Average is one of the most important mathematical concepts that we use in our day-to-day life. In fact, even the most non-mathematical individuals regularly utilize the concept of averages on a day-to-day basis. In this article provides average concepts and Average formulas with examples.

Average Concept:

The average of a number is a measure of the central tendency of a set of numbers. In other words, it is an estimate of where the center point of a set of numbers lies.

i.e Average equals to the ratio of Sum of observations to Number of observations.

The basic formula for average of “M” numbers is n₁, n₂, n₃, n₄ …….. n_mis

$A_{m} = \ \frac{n_{1}\ + n_{2} \ + n_{3} \ + n_{4} \ + ........ \ + n_{m}}{M}$

This also means
A_m x M = Total of the set of numbers.

$Average = \ \frac{Sum \ of \ observations}{Number \ of \ observations}$

The average is also known as arithmetic mean (AM).

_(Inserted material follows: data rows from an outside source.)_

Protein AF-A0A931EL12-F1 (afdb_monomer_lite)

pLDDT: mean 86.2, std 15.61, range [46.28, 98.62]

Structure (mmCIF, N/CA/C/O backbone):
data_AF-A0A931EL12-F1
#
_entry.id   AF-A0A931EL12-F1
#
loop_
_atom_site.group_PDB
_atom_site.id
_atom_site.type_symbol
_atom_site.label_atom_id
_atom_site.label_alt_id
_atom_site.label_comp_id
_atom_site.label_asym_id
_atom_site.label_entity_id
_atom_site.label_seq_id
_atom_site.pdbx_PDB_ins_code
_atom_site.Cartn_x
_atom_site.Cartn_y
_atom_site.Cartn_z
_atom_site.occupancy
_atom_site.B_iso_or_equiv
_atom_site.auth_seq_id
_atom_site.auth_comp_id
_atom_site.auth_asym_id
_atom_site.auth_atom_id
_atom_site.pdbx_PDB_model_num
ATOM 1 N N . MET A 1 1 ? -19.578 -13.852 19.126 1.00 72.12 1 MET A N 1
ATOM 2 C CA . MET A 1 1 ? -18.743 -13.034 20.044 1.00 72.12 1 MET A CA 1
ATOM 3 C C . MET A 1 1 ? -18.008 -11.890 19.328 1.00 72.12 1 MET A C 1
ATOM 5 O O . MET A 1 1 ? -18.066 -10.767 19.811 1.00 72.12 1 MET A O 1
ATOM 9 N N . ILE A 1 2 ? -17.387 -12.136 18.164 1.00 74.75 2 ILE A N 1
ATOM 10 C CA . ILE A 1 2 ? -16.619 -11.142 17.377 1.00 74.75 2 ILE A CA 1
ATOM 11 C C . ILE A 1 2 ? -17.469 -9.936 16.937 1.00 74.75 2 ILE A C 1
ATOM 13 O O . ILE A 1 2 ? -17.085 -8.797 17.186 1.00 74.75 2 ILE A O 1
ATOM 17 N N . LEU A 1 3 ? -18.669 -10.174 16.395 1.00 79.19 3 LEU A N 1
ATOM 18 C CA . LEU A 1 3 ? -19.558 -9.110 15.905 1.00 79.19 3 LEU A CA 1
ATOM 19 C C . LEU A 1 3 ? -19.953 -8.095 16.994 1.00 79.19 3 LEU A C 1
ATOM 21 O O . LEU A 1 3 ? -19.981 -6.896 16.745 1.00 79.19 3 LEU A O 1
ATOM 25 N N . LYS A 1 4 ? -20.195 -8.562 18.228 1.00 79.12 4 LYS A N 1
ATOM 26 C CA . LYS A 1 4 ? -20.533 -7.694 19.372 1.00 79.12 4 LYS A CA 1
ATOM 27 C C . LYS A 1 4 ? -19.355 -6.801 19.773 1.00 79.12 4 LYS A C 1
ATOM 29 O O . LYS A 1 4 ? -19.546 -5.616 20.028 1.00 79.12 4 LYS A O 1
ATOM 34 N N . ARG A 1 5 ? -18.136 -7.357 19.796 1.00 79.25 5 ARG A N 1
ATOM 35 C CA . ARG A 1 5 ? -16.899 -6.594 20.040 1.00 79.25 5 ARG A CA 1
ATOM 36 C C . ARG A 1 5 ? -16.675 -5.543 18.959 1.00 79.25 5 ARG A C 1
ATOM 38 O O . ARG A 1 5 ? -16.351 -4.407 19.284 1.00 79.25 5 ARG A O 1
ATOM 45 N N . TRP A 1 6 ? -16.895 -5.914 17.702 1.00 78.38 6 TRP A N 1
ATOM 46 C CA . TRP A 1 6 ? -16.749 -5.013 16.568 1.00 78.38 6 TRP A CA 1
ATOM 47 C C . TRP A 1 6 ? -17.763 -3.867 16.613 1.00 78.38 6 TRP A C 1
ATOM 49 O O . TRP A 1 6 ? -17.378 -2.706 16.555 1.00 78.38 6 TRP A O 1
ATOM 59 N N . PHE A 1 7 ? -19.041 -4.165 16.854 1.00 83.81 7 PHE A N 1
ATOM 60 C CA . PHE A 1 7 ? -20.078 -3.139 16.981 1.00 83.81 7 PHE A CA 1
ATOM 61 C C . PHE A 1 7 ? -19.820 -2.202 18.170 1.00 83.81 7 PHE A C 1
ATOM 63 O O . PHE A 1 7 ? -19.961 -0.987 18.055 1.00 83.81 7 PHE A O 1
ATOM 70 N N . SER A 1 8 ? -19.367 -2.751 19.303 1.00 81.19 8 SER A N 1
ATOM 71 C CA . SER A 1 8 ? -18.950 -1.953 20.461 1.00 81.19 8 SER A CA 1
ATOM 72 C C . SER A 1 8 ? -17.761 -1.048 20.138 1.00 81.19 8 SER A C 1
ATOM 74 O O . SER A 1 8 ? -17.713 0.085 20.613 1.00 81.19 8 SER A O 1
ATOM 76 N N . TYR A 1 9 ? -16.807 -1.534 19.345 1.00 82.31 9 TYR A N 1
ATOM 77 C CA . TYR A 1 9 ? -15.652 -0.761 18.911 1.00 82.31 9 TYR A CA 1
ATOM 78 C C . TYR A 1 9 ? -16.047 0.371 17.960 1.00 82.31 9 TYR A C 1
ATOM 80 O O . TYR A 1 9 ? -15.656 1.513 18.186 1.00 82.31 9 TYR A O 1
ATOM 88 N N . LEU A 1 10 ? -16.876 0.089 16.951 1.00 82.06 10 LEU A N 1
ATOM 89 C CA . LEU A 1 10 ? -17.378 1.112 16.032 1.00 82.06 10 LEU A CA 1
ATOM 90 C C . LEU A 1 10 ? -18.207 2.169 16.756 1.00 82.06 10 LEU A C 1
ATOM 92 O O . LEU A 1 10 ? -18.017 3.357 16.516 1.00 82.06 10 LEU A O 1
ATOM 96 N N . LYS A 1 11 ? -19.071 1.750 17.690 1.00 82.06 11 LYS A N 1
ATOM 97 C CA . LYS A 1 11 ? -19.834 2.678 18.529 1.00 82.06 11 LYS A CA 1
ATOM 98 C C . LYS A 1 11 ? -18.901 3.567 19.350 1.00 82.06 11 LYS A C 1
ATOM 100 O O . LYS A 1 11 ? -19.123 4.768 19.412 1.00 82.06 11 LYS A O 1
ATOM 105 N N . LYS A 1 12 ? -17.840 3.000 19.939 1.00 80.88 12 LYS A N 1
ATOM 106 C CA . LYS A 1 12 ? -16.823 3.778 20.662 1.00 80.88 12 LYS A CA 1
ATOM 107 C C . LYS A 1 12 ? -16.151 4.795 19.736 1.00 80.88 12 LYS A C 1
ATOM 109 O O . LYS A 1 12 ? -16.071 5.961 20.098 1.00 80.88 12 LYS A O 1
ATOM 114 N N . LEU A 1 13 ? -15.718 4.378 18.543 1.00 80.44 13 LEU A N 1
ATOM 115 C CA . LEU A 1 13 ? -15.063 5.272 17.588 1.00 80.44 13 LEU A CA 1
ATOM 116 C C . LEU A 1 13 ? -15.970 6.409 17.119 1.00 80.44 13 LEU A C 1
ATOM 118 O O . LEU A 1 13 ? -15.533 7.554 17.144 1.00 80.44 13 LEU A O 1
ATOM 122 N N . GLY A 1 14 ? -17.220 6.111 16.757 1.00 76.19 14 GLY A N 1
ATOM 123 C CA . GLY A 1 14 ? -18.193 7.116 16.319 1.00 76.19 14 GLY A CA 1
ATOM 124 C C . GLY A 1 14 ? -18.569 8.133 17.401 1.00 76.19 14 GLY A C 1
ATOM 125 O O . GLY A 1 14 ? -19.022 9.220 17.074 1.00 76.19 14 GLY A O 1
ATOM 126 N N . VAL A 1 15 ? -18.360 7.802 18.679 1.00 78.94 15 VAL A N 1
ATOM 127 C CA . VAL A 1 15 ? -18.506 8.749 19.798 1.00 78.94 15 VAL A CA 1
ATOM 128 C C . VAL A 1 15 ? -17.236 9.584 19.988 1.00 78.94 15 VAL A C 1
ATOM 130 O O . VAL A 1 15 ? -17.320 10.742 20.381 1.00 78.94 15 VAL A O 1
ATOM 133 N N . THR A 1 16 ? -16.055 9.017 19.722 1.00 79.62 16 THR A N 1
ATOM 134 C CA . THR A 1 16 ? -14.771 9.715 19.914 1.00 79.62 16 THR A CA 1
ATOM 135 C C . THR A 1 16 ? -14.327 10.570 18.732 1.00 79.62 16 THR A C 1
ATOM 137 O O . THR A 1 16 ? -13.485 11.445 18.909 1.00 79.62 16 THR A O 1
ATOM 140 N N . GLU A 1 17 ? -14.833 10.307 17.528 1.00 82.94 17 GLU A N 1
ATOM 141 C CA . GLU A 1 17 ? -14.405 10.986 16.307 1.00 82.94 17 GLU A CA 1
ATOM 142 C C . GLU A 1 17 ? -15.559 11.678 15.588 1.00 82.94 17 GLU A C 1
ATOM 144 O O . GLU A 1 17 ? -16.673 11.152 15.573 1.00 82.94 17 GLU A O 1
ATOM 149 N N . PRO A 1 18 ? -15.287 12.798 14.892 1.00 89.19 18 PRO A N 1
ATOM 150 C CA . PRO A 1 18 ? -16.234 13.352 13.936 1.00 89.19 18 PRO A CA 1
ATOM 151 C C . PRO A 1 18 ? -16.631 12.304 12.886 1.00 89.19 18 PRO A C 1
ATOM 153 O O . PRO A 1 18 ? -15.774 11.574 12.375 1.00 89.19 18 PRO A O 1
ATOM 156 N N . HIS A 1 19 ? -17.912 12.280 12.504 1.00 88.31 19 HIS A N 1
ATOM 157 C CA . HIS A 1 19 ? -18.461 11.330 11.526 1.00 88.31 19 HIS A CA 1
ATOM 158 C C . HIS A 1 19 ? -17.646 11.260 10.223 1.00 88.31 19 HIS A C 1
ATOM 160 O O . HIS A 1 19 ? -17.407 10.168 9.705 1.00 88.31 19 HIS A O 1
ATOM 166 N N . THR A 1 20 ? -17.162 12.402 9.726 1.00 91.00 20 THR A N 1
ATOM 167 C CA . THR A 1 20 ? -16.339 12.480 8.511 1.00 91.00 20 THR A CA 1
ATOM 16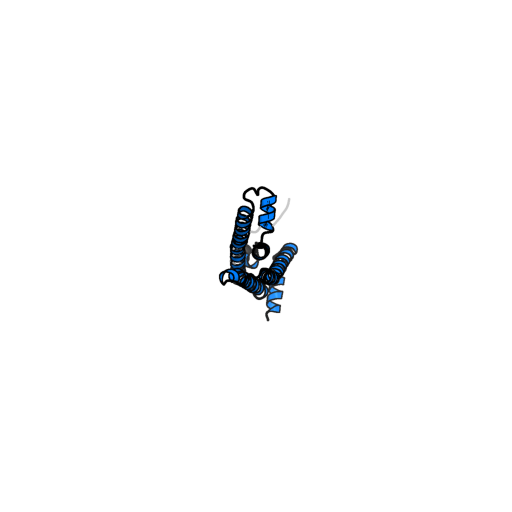8 C C . THR A 1 20 ? -15.018 11.726 8.656 1.00 91.00 20 THR A C 1
ATOM 170 O O . THR A 1 20 ? -14.672 10.931 7.788 1.00 91.00 20 THR A O 1
ATOM 173 N N . THR A 1 21 ? -14.286 11.916 9.759 1.00 91.94 21 THR A N 1
ATOM 174 C CA . THR A 1 21 ? -12.999 11.238 10.000 1.00 91.94 21 THR A CA 1
ATOM 175 C C . THR A 1 21 ? -13.186 9.730 10.105 1.00 91.94 21 THR A C 1
ATOM 177 O O . THR A 1 21 ? -12.439 8.967 9.489 1.00 91.94 21 THR A O 1
ATOM 180 N N . PHE A 1 22 ? -14.221 9.303 10.833 1.00 91.06 22 PHE A N 1
ATOM 181 C CA . PHE A 1 22 ? -14.584 7.896 10.938 1.00 91.06 22 PHE A CA 1
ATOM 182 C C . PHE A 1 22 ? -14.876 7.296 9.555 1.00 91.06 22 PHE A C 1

So average of set of numbers can also be defined as the number by which we can replace each and every number of the set without changing the total of the set of numbers.

For example, the average of 4 numbers 16, 18, 24 and 26 is ( 16 + 18 + 24 + 26)/4 = 84/ 4 = 21

This means that if each of the 4 numbers of the set were replaced by 15 each, there would be no changes in the total.

This can be visualized as

16 + 5 = 21

18 + 3 = 21

24 – 3 = 21

26 – 5 = 21

Note:

a) The average is always calculated for a set of numbers.

b) The average always lies above the lowest number of the set and below the highest number of the set.

c) The net deficit due to the numbers below the average always equals the net surplus due to the members above the average.

d) The average of some numbers is “A” , Now all numbers are multiplied by “N” then its new average equal to (A x N)

e) The average of some numbers is “A” , Now all numbers are divided by “N” then its new average equal to A / N

f) If average of some numbers is “A” and “N” is added in each numbers, then new average is (A + N).

g) If average of some numbers is ” A” and “N” is subtracted in each number, then new average is (A -N ).

Average formula – 1 (Weighted Average)

When we have two or more groups whose individual averages are known, then to find the combined average of all elements of all the groups we use weighted average.

If we have “ n” groups with averages A₁,A₂, A₃, A₄ ……. An and having X₁, X₂, X₃, X₄, ……. X_n elements then the weighted average is given by the formula.

$A_{W} = \ \frac{X_{1} \ A_{1} +X_{2} \ A_{2}+X_{3} \ A_{3} +X_{4} \ A_{4} \ .................. + X_{n} \ A_{n}}{X_{1} + X_{2}+X_{3}+X_{4}+.......... + X_{n}}$

Example-1 : A school has only 3 classes that contain 20, 30 and 10 students respectively. The pass percentage of these classes are 80%, 70% & 60% respectively then find the pass percentage of the entire school?

Solution: From the above formula

The pass percentage of the entire school $= \frac{(20 \times80) \ +(30\times70)+(10\times60) }{20+30+10}$

= 4300/60 = 71.67%

Average formula – 2 ( Average age /weight)

The “N ” persons average (Age/weight) is “A”, If a person is included in this group, then its new average is “ M” included persons age/weight ” P”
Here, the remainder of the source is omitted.